11 ottobre 2024
Aggiornato 16:00
Decentramento Ministeri

Napolitano: Spostare i Dicasteri non è legittimato dalla Costituzione

Il Presidente della Repubblica: «Se poi fossero delle mere rappresentanze va registrata dalla Corte dei Conti»

ROMA - Il decentramento di sedi governative «non è legittimato né dalla Costituzione che individua in Roma la capitale della Repubblica, né dalle leggi ordinarie». Lo scrive il Presidente della Repubblica Giorgio Napolitano nella lettera inviata due giorni fa al Premier Silvio Berlusconi e pubblicata oggi sul sito del Quirinale al termine del Consiglio dei Ministri, dopo che Umberto Bossi ha risposto ai rilievi di Napolitano che «il decentramento è una opportunità» e «i ministeri li abbiamo fatti e li restano».

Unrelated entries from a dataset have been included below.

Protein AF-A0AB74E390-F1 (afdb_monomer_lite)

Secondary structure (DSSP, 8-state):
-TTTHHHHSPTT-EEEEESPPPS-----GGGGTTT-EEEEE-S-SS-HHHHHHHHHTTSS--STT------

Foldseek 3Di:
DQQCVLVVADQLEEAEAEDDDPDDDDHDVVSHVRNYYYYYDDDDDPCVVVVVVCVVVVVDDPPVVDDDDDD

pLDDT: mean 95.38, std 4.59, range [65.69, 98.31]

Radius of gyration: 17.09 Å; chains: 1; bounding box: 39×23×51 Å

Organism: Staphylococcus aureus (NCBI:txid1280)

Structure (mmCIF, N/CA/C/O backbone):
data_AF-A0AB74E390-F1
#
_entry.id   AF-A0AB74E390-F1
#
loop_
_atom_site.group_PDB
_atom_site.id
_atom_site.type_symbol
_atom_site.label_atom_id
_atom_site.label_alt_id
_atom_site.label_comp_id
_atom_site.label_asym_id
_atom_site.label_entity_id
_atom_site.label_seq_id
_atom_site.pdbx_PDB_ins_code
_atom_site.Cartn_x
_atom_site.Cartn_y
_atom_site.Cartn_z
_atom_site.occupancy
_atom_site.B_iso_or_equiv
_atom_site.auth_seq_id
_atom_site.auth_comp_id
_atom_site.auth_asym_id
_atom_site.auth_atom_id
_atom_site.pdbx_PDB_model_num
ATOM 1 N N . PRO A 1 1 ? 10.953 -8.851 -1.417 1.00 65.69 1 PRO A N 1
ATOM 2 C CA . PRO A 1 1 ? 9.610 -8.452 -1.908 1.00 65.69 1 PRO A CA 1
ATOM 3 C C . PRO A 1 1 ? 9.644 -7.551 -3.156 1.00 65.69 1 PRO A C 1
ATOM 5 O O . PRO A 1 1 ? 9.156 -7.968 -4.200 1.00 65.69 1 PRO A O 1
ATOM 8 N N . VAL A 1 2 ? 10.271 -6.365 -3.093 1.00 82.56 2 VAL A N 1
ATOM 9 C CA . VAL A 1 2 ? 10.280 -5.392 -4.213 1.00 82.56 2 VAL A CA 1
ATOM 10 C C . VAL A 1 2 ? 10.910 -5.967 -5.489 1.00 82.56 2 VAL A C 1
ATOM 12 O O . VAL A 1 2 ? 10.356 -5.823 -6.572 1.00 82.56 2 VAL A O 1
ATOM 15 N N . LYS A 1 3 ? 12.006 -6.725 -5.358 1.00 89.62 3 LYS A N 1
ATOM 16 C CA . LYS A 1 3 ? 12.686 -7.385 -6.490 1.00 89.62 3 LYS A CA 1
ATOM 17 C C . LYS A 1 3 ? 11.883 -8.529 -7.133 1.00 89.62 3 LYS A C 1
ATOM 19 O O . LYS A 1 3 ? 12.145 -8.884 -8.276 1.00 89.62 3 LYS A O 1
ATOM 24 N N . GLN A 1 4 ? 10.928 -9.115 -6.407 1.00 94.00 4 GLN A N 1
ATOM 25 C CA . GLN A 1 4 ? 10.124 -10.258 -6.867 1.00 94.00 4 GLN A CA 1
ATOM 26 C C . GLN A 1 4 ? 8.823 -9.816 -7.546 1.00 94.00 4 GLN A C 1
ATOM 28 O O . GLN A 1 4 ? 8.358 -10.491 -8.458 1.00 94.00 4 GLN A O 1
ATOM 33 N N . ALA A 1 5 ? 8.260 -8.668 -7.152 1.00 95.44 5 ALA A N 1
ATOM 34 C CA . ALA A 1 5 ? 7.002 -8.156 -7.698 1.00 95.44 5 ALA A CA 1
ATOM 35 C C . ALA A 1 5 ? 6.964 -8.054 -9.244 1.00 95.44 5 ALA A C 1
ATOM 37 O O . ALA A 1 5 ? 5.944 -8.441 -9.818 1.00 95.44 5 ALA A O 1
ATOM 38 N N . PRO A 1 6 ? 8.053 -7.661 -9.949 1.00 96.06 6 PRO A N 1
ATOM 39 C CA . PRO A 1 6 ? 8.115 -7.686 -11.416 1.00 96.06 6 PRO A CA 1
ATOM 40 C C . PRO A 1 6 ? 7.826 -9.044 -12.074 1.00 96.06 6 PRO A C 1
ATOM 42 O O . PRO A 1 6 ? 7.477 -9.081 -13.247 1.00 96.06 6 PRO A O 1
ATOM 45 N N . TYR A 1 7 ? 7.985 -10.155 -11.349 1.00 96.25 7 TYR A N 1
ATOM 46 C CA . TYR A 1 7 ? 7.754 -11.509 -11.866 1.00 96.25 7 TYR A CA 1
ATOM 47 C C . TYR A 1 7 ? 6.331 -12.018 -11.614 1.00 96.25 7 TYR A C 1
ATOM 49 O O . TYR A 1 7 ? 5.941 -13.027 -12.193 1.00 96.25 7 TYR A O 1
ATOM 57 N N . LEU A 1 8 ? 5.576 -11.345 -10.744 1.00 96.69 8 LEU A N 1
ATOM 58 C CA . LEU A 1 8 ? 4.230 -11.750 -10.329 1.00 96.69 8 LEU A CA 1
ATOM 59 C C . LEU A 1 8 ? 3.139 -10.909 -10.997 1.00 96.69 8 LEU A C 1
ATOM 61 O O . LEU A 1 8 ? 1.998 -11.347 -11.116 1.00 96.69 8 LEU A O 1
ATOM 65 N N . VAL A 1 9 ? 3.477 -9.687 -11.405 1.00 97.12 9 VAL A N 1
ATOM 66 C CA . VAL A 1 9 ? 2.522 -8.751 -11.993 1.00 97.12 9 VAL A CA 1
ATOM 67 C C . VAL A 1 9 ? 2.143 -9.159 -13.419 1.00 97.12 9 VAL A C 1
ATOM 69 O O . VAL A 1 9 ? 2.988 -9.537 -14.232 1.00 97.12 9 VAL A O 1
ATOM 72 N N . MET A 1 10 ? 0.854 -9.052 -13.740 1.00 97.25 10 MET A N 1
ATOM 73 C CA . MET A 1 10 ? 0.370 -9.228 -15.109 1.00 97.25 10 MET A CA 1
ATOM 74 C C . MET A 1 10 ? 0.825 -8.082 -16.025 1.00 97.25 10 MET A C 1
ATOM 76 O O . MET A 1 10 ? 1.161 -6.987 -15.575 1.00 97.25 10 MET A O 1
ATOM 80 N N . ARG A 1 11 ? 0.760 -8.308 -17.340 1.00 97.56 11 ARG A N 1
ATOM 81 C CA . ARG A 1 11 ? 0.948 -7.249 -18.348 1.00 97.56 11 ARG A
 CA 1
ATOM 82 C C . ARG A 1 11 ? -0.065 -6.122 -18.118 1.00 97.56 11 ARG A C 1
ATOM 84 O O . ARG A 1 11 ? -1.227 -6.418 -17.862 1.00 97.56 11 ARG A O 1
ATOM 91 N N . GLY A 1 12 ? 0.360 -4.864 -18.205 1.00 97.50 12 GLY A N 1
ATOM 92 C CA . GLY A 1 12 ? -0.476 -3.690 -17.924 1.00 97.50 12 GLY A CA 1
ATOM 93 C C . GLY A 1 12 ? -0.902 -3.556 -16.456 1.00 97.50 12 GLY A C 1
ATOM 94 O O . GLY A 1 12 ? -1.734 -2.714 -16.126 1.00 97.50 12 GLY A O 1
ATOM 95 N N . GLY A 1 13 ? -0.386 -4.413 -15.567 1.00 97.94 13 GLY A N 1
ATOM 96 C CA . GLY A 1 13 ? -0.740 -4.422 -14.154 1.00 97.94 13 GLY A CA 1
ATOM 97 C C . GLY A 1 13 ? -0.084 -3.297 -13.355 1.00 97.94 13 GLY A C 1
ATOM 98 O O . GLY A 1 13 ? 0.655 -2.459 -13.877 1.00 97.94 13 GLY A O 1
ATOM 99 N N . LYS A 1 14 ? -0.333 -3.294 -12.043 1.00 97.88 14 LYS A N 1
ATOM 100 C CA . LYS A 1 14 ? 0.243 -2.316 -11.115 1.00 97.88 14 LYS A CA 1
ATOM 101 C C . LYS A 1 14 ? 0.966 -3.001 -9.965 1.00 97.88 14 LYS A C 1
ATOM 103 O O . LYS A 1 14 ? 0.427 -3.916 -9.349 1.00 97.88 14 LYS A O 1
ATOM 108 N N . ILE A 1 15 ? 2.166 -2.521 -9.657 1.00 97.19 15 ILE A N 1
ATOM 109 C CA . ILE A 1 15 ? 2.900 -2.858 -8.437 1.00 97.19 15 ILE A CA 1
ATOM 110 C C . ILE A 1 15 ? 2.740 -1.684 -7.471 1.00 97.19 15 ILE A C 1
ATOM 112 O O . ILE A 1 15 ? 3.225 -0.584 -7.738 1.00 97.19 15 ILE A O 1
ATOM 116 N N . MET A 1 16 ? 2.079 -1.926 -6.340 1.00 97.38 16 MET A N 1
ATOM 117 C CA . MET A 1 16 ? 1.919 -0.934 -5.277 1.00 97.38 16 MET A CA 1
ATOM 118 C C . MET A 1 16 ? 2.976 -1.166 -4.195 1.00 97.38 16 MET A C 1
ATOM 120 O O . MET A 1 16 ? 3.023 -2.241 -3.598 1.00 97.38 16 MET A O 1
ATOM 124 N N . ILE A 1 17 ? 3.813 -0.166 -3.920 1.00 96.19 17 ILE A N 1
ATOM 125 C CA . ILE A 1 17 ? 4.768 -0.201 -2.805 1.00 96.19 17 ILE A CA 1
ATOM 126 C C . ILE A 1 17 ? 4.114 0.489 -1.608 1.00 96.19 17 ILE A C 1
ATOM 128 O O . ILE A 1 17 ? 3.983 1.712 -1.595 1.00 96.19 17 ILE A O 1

«Tutt'altra fattispecie - sottolinea la lettera di Napolitano - prevista dalla stessa Costituzione e da numerose leggi attuative, è quella della esistenza, storicamente consolidata, di uffici periferici (come ad esempio i Provveditorati agli studi e le Sovraintendenze ai beni culturali e ambientali), che non può quindi confondersi in alcun modo con lo spostamento di sede dei Ministeri; spostamento non legittimato né dalla Costituzione che individua in Roma la capitale della Repubblica, né dalle leggi ordinarie». E a tal proposito, Napolitano cita «ad esempio l'articolo 17, comma 4-bis, della legge n. 400 del 1988, che consente di intervenire con regolamento ministeriale solo sull'individuazione degli uffici centrali e periferici e non sullo spostamento di sede dei Ministeri. Inoltre, il rapporto tra tali uffici periferici e gli enti locali va assicurato sull'intero territorio nazionale nell'ambito dei già delineati uffici territoriali di Governo».

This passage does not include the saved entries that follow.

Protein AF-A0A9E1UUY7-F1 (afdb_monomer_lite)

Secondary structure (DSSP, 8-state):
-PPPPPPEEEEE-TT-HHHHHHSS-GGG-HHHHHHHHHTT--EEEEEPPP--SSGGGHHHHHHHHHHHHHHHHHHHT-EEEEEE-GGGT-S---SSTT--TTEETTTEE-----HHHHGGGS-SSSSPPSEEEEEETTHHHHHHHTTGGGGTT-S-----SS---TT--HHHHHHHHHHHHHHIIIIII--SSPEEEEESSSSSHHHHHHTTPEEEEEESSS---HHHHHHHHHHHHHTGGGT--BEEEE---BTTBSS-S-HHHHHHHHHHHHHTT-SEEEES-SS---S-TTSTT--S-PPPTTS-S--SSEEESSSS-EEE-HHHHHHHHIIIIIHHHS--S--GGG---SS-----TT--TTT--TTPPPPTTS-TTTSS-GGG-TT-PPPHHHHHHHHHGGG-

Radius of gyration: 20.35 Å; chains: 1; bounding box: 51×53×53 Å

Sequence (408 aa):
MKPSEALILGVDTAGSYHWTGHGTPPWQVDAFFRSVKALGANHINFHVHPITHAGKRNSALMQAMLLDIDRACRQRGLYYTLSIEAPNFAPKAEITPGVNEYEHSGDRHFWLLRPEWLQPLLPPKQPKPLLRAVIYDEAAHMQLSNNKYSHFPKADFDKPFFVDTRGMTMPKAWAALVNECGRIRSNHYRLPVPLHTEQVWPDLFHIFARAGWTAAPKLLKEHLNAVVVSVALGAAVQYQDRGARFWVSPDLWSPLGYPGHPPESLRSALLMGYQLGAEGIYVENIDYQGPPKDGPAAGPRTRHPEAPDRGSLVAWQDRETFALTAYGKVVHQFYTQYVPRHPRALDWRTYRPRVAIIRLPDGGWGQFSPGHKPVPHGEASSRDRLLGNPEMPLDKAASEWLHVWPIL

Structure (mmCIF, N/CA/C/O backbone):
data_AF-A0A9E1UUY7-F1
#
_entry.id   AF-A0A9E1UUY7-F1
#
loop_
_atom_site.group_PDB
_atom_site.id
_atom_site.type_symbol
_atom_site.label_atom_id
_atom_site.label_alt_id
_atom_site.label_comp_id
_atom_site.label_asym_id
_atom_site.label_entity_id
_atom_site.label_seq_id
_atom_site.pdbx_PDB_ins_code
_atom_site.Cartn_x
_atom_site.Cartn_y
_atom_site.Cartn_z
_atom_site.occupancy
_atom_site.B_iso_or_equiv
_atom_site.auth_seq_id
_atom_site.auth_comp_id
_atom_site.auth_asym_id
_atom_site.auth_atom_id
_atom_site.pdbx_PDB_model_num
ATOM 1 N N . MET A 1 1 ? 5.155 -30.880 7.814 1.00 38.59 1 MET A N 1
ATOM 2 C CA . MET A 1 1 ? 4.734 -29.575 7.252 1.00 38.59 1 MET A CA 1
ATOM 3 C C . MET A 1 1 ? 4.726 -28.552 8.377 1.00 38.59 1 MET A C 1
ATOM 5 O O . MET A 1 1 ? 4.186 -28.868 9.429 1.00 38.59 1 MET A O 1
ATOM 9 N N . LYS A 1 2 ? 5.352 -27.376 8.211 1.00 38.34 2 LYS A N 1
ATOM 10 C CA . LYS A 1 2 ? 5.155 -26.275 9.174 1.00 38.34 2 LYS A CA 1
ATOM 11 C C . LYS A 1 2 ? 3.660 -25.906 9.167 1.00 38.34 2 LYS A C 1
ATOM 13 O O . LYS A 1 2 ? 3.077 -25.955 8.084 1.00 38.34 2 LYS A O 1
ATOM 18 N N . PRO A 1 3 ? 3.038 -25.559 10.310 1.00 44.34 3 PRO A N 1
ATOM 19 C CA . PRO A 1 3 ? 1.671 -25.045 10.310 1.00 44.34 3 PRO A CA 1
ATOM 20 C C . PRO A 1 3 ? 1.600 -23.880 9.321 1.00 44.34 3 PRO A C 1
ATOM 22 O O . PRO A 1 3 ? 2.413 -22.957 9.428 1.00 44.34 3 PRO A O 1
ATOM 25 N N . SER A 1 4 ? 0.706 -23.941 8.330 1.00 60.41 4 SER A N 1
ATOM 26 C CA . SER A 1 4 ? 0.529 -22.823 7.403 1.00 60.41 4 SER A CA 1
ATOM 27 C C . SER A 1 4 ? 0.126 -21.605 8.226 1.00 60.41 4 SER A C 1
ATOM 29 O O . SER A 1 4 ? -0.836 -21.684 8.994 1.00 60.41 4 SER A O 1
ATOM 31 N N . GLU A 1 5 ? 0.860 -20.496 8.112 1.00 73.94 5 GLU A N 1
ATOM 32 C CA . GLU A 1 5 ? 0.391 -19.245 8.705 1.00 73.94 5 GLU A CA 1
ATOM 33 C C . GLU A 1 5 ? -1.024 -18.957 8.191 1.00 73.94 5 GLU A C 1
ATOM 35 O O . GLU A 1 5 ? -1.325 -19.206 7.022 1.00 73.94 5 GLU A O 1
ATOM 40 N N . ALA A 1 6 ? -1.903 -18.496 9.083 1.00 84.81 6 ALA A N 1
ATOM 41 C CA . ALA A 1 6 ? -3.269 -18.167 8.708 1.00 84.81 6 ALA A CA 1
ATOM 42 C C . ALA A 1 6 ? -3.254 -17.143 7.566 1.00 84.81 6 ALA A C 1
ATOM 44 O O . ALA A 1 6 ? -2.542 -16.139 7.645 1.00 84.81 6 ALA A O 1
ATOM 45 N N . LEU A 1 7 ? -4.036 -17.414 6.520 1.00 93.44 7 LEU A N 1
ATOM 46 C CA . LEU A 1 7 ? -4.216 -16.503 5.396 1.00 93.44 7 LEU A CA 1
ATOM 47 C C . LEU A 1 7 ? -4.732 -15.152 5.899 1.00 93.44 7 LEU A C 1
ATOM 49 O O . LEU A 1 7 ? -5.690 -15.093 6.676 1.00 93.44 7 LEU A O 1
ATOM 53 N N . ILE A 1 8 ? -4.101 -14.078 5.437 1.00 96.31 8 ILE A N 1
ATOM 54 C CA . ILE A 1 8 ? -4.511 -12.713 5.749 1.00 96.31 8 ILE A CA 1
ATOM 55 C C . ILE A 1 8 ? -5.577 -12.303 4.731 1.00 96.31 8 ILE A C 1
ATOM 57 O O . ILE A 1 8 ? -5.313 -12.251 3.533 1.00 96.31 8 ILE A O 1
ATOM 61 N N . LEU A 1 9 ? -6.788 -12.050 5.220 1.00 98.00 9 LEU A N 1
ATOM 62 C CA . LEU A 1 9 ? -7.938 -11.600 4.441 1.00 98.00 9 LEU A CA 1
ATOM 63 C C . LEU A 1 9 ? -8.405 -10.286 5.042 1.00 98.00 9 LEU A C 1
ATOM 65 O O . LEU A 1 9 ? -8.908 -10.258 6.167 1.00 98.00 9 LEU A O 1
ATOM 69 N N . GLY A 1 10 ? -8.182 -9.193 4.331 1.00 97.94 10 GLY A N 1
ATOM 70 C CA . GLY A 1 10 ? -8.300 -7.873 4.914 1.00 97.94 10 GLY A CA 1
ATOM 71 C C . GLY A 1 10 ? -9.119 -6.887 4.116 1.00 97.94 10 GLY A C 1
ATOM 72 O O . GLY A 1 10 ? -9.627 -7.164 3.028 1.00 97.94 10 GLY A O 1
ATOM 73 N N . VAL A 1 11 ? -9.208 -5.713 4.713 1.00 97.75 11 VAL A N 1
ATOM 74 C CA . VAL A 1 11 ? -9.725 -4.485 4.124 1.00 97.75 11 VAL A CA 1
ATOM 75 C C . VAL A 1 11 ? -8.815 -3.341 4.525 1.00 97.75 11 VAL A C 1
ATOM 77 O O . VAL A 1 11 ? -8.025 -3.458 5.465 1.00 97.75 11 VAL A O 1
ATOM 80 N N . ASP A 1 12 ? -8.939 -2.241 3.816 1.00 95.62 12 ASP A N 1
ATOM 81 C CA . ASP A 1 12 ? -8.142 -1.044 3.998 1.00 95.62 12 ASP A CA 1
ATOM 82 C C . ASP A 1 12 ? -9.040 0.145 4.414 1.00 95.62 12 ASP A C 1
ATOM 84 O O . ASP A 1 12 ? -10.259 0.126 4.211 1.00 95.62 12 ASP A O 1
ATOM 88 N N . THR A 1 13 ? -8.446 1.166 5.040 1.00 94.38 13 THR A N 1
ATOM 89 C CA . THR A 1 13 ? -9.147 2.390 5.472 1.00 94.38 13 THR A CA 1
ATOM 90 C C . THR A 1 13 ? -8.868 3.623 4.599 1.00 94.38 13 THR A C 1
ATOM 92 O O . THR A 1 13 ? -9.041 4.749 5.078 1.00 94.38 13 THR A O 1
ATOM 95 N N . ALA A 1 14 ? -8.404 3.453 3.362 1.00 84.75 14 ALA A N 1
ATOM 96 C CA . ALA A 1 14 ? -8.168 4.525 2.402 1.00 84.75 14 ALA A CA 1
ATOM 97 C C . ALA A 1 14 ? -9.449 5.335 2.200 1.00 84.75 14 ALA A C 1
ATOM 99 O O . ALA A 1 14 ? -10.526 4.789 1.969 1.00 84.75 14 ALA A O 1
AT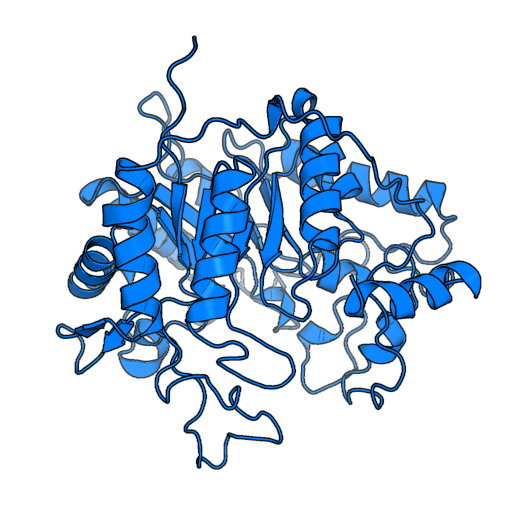OM 100 N N . GLY A 1 15 ? -9.343 6.658 2.319 1.00 71.50 15 GLY A N 1
ATOM 101 C CA . GLY A 1 15 ? -10.489 7.553 2.159 1.00 71.50 15 GLY A CA 1
ATOM 102 C C . GLY A 1 15 ? -11.581 7.403 3.226 1.00 71.50 15 GLY A C 1
ATOM 103 O O . GLY A 1 15 ? -12.711 7.821 2.967 1.00 71.50 15 GLY A O 1
ATOM 104 N N . SER A 1 16 ? -11.277 6.822 4.399 1.00 78.69 16 SER A N 1
ATOM 105 C CA . SER A 1 16 ? -12.309 6.377 5.343 1.00 78.69 16 SER A CA 1
ATOM 106 C C . SER A 1 16 ? -13.387 7.427 5.643 1.00 78.69 16 SER A C 1
ATOM 108 O O . SER A 1 16 ? -13.115 8.537 6.126 1.00 78.69 16 SER A O 1
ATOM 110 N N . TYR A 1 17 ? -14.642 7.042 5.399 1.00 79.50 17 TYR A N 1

Una diversa «allocazione di sedi o strutture operative, e non già di semplice rappresentanza, a giudizio di Napolitano, dovrebbe più correttamente trovare collocazione normativa in un atto avente tale rango, da sottoporre alla registrazione della Corte dei Conti», e in ogni caso anche l'apertura di sedi di mera rappresentanza andrebbe valutata anche in una «logica di costi benefici» e ispirata «al più rigido contenimento delle spese e alla massima efficienza funzionale».